[TASK] Among the entries below, take the line with "ATOM 35 N N . ILE" and the line with "ATOM 44 C CA", and output them and every line between them exactly, with nothing else.

*** Opening of INPUT DATA ***

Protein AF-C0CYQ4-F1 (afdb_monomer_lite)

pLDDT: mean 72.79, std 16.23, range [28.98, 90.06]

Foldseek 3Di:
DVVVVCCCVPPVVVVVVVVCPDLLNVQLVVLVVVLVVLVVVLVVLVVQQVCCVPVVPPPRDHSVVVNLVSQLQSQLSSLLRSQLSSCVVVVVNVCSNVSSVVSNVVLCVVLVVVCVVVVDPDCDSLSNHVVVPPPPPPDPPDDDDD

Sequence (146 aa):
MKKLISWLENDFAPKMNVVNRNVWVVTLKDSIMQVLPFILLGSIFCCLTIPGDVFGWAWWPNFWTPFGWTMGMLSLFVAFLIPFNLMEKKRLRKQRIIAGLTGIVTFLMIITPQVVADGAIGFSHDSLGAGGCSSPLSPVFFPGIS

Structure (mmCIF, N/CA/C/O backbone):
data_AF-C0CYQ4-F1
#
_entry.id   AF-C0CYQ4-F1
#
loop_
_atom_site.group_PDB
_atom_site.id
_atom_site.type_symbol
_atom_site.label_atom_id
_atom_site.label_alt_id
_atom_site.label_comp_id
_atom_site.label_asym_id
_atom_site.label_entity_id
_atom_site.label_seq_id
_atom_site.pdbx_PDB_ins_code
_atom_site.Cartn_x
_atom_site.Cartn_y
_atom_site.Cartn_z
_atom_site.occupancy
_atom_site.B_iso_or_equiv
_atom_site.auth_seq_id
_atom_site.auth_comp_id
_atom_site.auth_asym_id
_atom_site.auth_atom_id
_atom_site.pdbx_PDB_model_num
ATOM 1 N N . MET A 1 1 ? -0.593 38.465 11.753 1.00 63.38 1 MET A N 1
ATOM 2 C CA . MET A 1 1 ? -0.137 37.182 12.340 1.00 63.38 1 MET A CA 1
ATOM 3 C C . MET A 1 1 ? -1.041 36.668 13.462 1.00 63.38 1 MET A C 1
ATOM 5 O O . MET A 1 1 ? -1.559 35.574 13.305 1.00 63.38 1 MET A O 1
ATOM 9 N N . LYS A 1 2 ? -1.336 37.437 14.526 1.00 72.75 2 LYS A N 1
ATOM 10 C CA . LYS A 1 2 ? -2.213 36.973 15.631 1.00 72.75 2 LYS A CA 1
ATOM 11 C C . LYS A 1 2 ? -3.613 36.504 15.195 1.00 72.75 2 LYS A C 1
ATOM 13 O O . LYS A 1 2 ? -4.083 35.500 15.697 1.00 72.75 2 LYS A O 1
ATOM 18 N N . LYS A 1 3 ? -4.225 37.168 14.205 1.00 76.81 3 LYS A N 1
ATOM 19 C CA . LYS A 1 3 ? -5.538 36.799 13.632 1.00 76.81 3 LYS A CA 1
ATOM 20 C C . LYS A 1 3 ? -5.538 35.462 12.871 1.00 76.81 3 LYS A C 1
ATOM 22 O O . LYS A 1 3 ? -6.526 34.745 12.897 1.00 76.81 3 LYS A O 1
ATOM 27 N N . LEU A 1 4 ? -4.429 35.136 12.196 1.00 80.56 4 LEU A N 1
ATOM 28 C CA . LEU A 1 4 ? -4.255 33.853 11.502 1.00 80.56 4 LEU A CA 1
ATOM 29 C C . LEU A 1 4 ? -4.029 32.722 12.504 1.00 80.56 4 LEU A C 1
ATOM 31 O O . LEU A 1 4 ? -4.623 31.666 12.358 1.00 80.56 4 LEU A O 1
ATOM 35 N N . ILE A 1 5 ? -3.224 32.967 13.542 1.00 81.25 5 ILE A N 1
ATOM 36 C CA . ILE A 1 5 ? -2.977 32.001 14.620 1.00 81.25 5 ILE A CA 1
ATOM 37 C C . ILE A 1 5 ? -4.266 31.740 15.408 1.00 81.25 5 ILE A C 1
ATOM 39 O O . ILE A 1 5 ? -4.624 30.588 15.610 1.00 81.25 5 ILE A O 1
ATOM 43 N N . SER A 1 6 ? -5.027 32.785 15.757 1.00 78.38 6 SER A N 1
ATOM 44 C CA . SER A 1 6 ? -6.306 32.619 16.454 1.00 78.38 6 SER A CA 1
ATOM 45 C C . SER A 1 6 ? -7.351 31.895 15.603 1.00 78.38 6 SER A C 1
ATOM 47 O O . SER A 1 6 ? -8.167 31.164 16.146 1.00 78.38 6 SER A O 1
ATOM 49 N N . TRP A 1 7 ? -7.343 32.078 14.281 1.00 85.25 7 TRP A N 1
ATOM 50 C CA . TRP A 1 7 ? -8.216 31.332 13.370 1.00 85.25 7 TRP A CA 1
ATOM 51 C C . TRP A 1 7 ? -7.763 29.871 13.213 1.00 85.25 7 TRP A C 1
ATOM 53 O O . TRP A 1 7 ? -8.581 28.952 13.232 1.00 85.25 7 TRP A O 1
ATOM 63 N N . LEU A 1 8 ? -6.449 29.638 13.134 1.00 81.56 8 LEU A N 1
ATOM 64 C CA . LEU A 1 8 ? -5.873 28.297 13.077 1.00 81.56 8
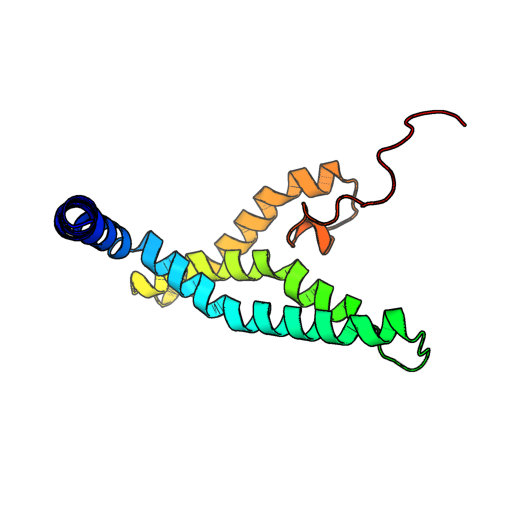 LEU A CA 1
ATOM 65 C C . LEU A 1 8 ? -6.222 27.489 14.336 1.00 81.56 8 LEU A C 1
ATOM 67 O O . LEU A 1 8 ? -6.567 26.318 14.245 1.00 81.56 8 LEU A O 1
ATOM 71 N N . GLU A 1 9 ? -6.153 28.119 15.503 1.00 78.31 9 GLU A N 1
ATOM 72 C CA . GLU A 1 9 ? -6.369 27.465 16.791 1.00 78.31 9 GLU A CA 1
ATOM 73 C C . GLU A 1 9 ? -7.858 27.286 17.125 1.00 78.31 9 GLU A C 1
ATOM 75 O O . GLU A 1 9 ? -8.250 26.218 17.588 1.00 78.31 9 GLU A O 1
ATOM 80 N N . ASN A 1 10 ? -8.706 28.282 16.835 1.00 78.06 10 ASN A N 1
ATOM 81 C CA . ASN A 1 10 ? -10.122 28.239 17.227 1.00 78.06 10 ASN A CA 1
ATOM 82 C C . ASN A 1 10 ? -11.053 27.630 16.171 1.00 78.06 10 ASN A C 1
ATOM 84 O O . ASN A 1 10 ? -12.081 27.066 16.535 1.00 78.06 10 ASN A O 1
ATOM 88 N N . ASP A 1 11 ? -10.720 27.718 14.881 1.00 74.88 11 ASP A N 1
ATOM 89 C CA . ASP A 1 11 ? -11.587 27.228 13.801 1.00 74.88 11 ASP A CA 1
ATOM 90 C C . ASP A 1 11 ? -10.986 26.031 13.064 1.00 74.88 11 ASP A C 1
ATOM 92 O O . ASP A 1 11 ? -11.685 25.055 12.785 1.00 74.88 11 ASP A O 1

*** Close of INPUT DATA ***
*** Opening of INPUT DATA ***

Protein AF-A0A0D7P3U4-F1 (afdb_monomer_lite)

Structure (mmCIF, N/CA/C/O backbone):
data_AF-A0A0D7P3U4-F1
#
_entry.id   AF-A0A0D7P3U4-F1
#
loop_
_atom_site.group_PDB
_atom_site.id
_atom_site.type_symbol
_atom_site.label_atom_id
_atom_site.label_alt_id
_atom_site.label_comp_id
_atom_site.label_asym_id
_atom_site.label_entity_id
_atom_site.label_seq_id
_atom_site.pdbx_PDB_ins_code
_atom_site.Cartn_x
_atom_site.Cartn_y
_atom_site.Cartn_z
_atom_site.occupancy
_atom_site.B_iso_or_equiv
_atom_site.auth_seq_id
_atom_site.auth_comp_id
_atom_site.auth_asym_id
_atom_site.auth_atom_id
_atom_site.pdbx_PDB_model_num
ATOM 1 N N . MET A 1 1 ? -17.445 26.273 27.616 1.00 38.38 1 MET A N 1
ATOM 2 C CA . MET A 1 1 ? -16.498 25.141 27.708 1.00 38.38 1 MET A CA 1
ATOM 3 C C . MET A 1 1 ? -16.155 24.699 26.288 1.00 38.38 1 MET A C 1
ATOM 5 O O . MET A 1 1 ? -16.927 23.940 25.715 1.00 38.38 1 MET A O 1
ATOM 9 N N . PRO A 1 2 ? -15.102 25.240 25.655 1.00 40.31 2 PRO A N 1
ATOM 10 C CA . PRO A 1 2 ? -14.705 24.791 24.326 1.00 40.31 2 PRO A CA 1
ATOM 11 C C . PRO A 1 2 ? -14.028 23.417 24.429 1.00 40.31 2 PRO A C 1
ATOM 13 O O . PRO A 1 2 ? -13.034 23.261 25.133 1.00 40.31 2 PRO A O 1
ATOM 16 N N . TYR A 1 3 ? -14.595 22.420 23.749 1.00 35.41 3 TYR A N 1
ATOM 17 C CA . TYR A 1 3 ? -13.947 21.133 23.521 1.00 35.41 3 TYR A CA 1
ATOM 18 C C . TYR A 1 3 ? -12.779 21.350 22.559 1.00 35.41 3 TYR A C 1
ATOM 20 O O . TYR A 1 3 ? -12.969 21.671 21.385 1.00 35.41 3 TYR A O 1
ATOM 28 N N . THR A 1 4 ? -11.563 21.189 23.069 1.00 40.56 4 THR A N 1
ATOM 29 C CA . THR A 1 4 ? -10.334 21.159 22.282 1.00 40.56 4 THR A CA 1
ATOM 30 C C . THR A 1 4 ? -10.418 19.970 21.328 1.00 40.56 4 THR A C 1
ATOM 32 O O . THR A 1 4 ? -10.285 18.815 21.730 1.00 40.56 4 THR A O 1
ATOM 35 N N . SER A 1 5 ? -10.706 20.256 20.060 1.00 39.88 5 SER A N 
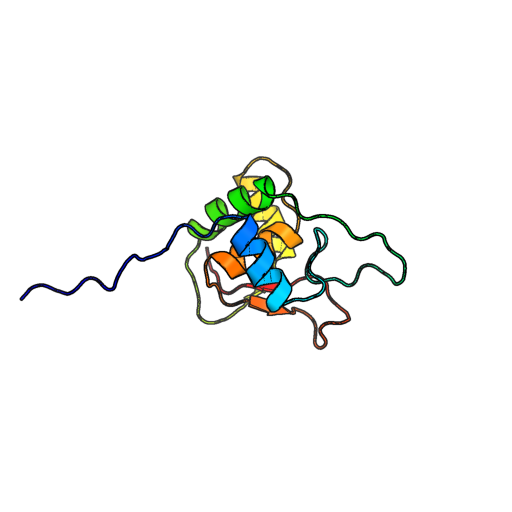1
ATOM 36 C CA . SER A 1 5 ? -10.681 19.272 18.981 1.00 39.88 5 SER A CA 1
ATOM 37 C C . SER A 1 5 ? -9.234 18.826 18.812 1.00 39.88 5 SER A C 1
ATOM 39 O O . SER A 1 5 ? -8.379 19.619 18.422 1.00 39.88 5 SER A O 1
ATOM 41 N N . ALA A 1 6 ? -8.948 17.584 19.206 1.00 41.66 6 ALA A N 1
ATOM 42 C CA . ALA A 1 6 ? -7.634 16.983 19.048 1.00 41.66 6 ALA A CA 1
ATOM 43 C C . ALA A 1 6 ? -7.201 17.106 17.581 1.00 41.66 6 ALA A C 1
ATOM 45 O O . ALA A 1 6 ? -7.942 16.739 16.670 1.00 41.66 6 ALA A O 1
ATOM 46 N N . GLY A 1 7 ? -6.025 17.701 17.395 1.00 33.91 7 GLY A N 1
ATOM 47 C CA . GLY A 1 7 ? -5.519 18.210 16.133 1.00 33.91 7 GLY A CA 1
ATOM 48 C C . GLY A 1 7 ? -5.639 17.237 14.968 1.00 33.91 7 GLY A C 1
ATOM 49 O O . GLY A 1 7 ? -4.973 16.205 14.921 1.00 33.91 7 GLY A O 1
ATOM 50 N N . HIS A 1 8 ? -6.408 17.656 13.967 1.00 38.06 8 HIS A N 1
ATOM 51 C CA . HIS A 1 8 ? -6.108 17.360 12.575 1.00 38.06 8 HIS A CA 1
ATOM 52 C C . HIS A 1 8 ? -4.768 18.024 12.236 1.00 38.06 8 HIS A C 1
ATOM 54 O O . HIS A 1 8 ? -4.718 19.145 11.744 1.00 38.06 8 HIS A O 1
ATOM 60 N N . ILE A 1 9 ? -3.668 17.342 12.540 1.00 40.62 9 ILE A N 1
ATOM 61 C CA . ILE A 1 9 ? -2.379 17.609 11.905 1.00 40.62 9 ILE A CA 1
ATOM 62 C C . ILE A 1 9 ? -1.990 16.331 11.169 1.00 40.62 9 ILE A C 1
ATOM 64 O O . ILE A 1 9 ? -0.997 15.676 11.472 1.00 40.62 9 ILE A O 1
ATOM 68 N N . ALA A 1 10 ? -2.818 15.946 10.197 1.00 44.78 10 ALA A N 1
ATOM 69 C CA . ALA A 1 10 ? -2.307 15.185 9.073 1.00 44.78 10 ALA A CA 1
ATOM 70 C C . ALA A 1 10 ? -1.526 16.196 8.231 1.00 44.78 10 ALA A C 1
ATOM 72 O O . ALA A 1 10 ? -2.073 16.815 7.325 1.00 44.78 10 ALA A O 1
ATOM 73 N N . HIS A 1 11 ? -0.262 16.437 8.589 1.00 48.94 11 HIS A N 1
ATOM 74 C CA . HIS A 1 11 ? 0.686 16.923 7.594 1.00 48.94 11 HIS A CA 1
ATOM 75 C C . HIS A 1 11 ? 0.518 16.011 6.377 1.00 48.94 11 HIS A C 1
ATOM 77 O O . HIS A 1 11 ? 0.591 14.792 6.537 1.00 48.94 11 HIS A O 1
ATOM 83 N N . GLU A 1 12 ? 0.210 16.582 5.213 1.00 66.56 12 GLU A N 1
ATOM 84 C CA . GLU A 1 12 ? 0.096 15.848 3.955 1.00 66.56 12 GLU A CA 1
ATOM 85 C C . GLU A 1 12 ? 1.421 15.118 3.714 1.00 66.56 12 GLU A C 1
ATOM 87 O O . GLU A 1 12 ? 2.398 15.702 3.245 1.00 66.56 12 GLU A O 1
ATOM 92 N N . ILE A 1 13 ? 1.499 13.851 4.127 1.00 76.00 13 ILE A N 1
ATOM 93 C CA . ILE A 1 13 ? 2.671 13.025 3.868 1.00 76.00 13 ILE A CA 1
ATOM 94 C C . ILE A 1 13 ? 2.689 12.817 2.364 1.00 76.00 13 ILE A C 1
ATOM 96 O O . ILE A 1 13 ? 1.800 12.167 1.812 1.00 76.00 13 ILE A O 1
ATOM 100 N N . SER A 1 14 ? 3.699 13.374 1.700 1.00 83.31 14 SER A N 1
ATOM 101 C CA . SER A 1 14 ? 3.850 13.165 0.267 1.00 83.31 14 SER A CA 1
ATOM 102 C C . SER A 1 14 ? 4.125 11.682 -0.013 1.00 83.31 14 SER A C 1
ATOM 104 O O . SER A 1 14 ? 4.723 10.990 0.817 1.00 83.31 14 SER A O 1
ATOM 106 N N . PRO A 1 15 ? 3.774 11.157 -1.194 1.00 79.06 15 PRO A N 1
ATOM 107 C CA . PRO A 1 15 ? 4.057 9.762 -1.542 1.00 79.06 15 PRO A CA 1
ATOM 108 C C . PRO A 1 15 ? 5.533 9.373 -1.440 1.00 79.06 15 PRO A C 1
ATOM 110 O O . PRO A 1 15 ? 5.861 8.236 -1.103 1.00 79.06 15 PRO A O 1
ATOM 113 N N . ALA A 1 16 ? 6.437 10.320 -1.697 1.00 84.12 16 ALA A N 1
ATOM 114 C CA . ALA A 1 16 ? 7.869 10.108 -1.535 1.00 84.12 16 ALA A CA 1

*** Close of INPUT DATA ***

[TASK ANSWER]
ATOM 35 N N . ILE A 1 5 ? -3.224 32.967 13.542 1.00 81.25 5 ILE A N 1
ATOM 36 C CA . ILE A 1 5 ? -2.977 32.001 14.620 1.00 81.25 5 ILE A CA 1
ATOM 37 C C . ILE A 1 5 ? -4.266 31.740 15.408 1.00 81.25 5 ILE A C 1
ATOM 39 O O . ILE A 1 5 ? -4.624 30.588 15.610 1.00 81.25 5 ILE A O 1
ATOM 43 N N . SER A 1 6 ? -5.027 32.785 15.757 1.00 78.38 6 SER A N 1
ATOM 44 C CA . SER A 1 6 ? -6.306 32.619 16.454 1.00 78.38 6 SER A CA 1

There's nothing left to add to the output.